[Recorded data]

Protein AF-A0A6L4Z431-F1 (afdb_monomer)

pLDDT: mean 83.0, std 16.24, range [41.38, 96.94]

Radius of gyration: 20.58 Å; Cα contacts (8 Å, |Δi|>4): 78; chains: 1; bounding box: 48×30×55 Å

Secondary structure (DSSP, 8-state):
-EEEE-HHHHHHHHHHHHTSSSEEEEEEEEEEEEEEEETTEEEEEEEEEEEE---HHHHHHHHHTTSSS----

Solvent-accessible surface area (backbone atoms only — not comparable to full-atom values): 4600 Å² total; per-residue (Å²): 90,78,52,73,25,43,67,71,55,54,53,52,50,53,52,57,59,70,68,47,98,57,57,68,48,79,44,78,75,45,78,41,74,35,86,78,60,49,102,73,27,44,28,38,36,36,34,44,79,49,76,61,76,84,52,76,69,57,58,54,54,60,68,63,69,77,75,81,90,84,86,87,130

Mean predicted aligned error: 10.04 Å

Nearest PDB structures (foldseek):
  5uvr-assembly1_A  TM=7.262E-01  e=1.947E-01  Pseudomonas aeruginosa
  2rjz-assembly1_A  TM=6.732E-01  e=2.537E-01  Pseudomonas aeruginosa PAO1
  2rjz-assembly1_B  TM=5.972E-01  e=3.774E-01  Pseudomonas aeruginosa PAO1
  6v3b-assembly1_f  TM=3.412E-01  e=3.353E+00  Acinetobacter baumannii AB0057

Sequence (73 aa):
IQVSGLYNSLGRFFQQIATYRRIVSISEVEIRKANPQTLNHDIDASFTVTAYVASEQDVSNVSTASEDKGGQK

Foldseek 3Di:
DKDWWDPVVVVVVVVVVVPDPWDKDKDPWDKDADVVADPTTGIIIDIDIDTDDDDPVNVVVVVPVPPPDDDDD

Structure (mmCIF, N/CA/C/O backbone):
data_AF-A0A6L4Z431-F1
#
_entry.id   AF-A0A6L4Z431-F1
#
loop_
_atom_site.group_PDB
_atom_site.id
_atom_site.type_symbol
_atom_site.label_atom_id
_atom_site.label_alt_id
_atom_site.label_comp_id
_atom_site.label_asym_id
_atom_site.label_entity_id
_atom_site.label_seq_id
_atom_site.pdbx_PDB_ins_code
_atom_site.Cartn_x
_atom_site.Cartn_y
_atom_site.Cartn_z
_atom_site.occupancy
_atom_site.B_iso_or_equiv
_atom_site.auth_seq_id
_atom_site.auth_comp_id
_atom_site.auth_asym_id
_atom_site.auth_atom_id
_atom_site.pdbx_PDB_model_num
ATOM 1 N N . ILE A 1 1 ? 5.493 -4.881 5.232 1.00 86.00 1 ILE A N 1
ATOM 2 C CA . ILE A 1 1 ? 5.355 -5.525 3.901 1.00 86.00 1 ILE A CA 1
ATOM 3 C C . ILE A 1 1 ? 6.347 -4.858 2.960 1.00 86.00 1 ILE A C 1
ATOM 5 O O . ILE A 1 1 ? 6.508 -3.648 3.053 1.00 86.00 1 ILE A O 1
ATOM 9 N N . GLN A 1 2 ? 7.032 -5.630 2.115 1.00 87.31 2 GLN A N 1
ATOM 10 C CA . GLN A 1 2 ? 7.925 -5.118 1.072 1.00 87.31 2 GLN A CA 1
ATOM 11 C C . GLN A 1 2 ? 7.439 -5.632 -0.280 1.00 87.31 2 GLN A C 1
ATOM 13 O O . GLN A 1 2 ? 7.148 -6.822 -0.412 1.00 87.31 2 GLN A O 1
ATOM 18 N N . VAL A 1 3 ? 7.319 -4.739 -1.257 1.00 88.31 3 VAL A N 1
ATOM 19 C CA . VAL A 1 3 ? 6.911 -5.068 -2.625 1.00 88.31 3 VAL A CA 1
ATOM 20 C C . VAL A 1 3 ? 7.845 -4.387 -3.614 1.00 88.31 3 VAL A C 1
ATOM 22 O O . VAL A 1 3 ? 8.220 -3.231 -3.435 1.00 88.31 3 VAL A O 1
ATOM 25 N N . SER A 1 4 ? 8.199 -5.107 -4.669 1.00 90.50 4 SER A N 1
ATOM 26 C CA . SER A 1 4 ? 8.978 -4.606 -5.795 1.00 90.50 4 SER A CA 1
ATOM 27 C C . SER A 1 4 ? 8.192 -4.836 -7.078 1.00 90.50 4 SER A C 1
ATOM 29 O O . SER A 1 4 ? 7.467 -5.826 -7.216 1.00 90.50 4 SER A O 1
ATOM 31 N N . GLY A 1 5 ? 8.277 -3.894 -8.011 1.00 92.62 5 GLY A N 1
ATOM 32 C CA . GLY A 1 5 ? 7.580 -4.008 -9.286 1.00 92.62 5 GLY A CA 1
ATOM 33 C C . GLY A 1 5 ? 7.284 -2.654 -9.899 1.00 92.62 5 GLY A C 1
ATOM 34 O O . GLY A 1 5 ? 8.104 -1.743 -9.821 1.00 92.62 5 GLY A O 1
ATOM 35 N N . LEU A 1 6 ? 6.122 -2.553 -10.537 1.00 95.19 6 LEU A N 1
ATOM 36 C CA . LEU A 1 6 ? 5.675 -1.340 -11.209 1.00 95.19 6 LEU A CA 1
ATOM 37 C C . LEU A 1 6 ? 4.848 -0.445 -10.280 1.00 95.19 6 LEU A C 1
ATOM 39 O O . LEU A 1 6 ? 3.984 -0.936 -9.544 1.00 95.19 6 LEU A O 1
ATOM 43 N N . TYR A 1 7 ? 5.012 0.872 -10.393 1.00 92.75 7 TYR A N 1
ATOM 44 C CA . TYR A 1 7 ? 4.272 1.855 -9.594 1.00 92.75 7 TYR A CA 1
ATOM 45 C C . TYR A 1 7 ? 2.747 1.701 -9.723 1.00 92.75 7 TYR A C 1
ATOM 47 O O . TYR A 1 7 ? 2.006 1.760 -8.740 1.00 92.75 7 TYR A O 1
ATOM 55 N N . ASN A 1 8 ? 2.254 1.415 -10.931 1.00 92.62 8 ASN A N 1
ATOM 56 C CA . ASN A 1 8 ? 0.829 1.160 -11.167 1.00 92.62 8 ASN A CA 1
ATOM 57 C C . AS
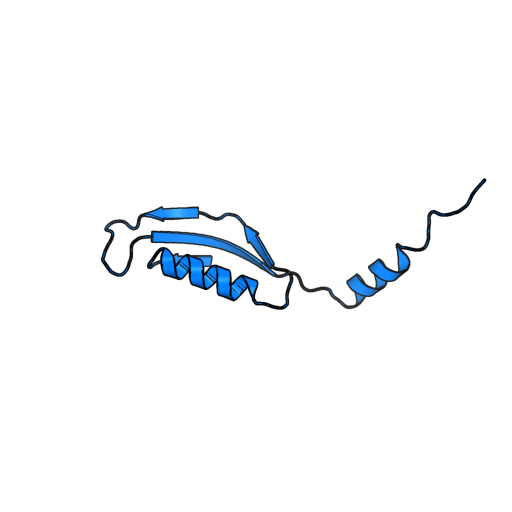N A 1 8 ? 0.307 -0.086 -10.421 1.00 92.62 8 ASN A C 1
ATOM 59 O O . ASN A 1 8 ? -0.865 -0.134 -10.044 1.00 92.62 8 ASN A O 1
ATOM 63 N N . SER A 1 9 ? 1.163 -1.082 -10.190 1.00 92.31 9 SER A N 1
ATOM 64 C CA . SER A 1 9 ? 0.814 -2.319 -9.490 1.00 92.31 9 SER A CA 1
ATOM 65 C C . SER A 1 9 ? 0.669 -2.073 -7.990 1.00 92.31 9 SER A C 1
ATOM 67 O O . SER A 1 9 ? -0.249 -2.618 -7.379 1.00 92.31 9 SER A O 1
ATOM 69 N N . LEU A 1 10 ? 1.477 -1.173 -7.418 1.00 93.25 10 LEU A N 1
ATOM 70 C CA . LEU A 1 10 ? 1.310 -0.708 -6.038 1.00 93.25 10 LEU A CA 1
ATOM 71 C C . LEU A 1 10 ? -0.043 -0.005 -5.835 1.00 93.25 10 LEU A C 1
ATOM 73 O O . LEU A 1 10 ? -0.746 -0.276 -4.863 1.00 93.25 10 LEU A O 1
ATOM 77 N N . GLY A 1 11 ? -0.454 0.843 -6.784 1.00 93.12 11 GLY A N 1
ATOM 78 C CA . GLY A 1 11 ? -1.773 1.484 -6.748 1.00 93.12 11 GLY A CA 1
ATOM 79 C C . GLY A 1 11 ? -2.924 0.471 -6.751 1.00 93.12 11 GLY A C 1
ATOM 80 O O . GLY A 1 11 ? -3.837 0.562 -5.930 1.00 93.12 11 GLY A O 1
ATOM 81 N N . ARG A 1 12 ? -2.855 -0.544 -7.624 1.00 93.62 12 ARG A N 1
ATOM 82 C CA . ARG A 1 12 ? -3.847 -1.636 -7.669 1.00 93.62 12 ARG A CA 1
ATOM 83 C C . ARG A 1 12 ? -3.884 -2.442 -6.372 1.00 93.62 12 ARG A C 1
ATOM 85 O O . ARG A 1 12 ? -4.963 -2.805 -5.915 1.00 93.62 12 ARG A O 1
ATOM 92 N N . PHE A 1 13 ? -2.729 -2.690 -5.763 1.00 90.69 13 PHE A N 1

EXERCISE GOAL —
In the data above, find the line with "ATOM 22 O O" and the line with "ATOM 57 C C . AS". Retype both, plus every line between them, exactly.

ANSWER TO THIS EXERCISE —
ATOM 22 O O . VAL A 1 3 ? 8.220 -3.231 -3.435 1.00 88.31 3 VAL A O 1
ATOM 25 N N . SER A 1 4 ? 8.199 -5.107 -4.669 1.00 90.50 4 SER A N 1
ATOM 26 C CA . SER A 1 4 ? 8.978 -4.606 -5.795 1.00 90.50 4 SER A CA 1
ATOM 27 C C . SER A 1 4 ? 8.192 -4.836 -7.078 1.00 90.50 4 SER A C 1
ATOM 29 O O . SER A 1 4 ? 7.467 -5.826 -7.216 1.00 90.50 4 SER A O 1
ATOM 31 N N . GLY A 1 5 ? 8.277 -3.894 -8.011 1.00 92.62 5 GLY A N 1
ATOM 32 C CA . GLY A 1 5 ? 7.580 -4.008 -9.286 1.00 92.62 5 GLY A CA 1
ATOM 33 C C . GLY A 1 5 ? 7.284 -2.654 -9.899 1.00 92.62 5 GLY A C 1
ATOM 34 O O . GLY A 1 5 ? 8.104 -1.743 -9.821 1.00 92.62 5 GLY A O 1
ATOM 35 N N . LEU A 1 6 ? 6.122 -2.553 -10.537 1.00 95.19 6 LEU A N 1
ATOM 36 C CA . LEU A 1 6 ? 5.675 -1.340 -11.209 1.00 95.19 6 LEU A CA 1
ATOM 37 C C . LEU A 1 6 ? 4.848 -0.445 -10.280 1.00 95.19 6 LEU A C 1
ATOM 39 O O . LEU A 1 6 ? 3.984 -0.936 -9.544 1.00 95.19 6 LEU A O 1
ATOM 43 N N . TYR A 1 7 ? 5.012 0.872 -10.393 1.00 92.75 7 TYR A N 1
ATOM 44 C CA . TYR A 1 7 ? 4.272 1.855 -9.594 1.00 92.75 7 TYR A CA 1
ATOM 45 C C . TYR A 1 7 ? 2.747 1.701 -9.723 1.00 92.75 7 TYR A C 1
ATOM 47 O O . TYR A 1 7 ? 2.006 1.760 -8.740 1.00 92.75 7 TYR A O 1
ATOM 55 N N . ASN A 1 8 ? 2.254 1.415 -10.931 1.00 92.62 8 ASN A N 1
ATOM 56 C CA . ASN A 1 8 ? 0.829 1.160 -11.167 1.00 92.62 8 ASN A CA 1
ATOM 57 C C . AS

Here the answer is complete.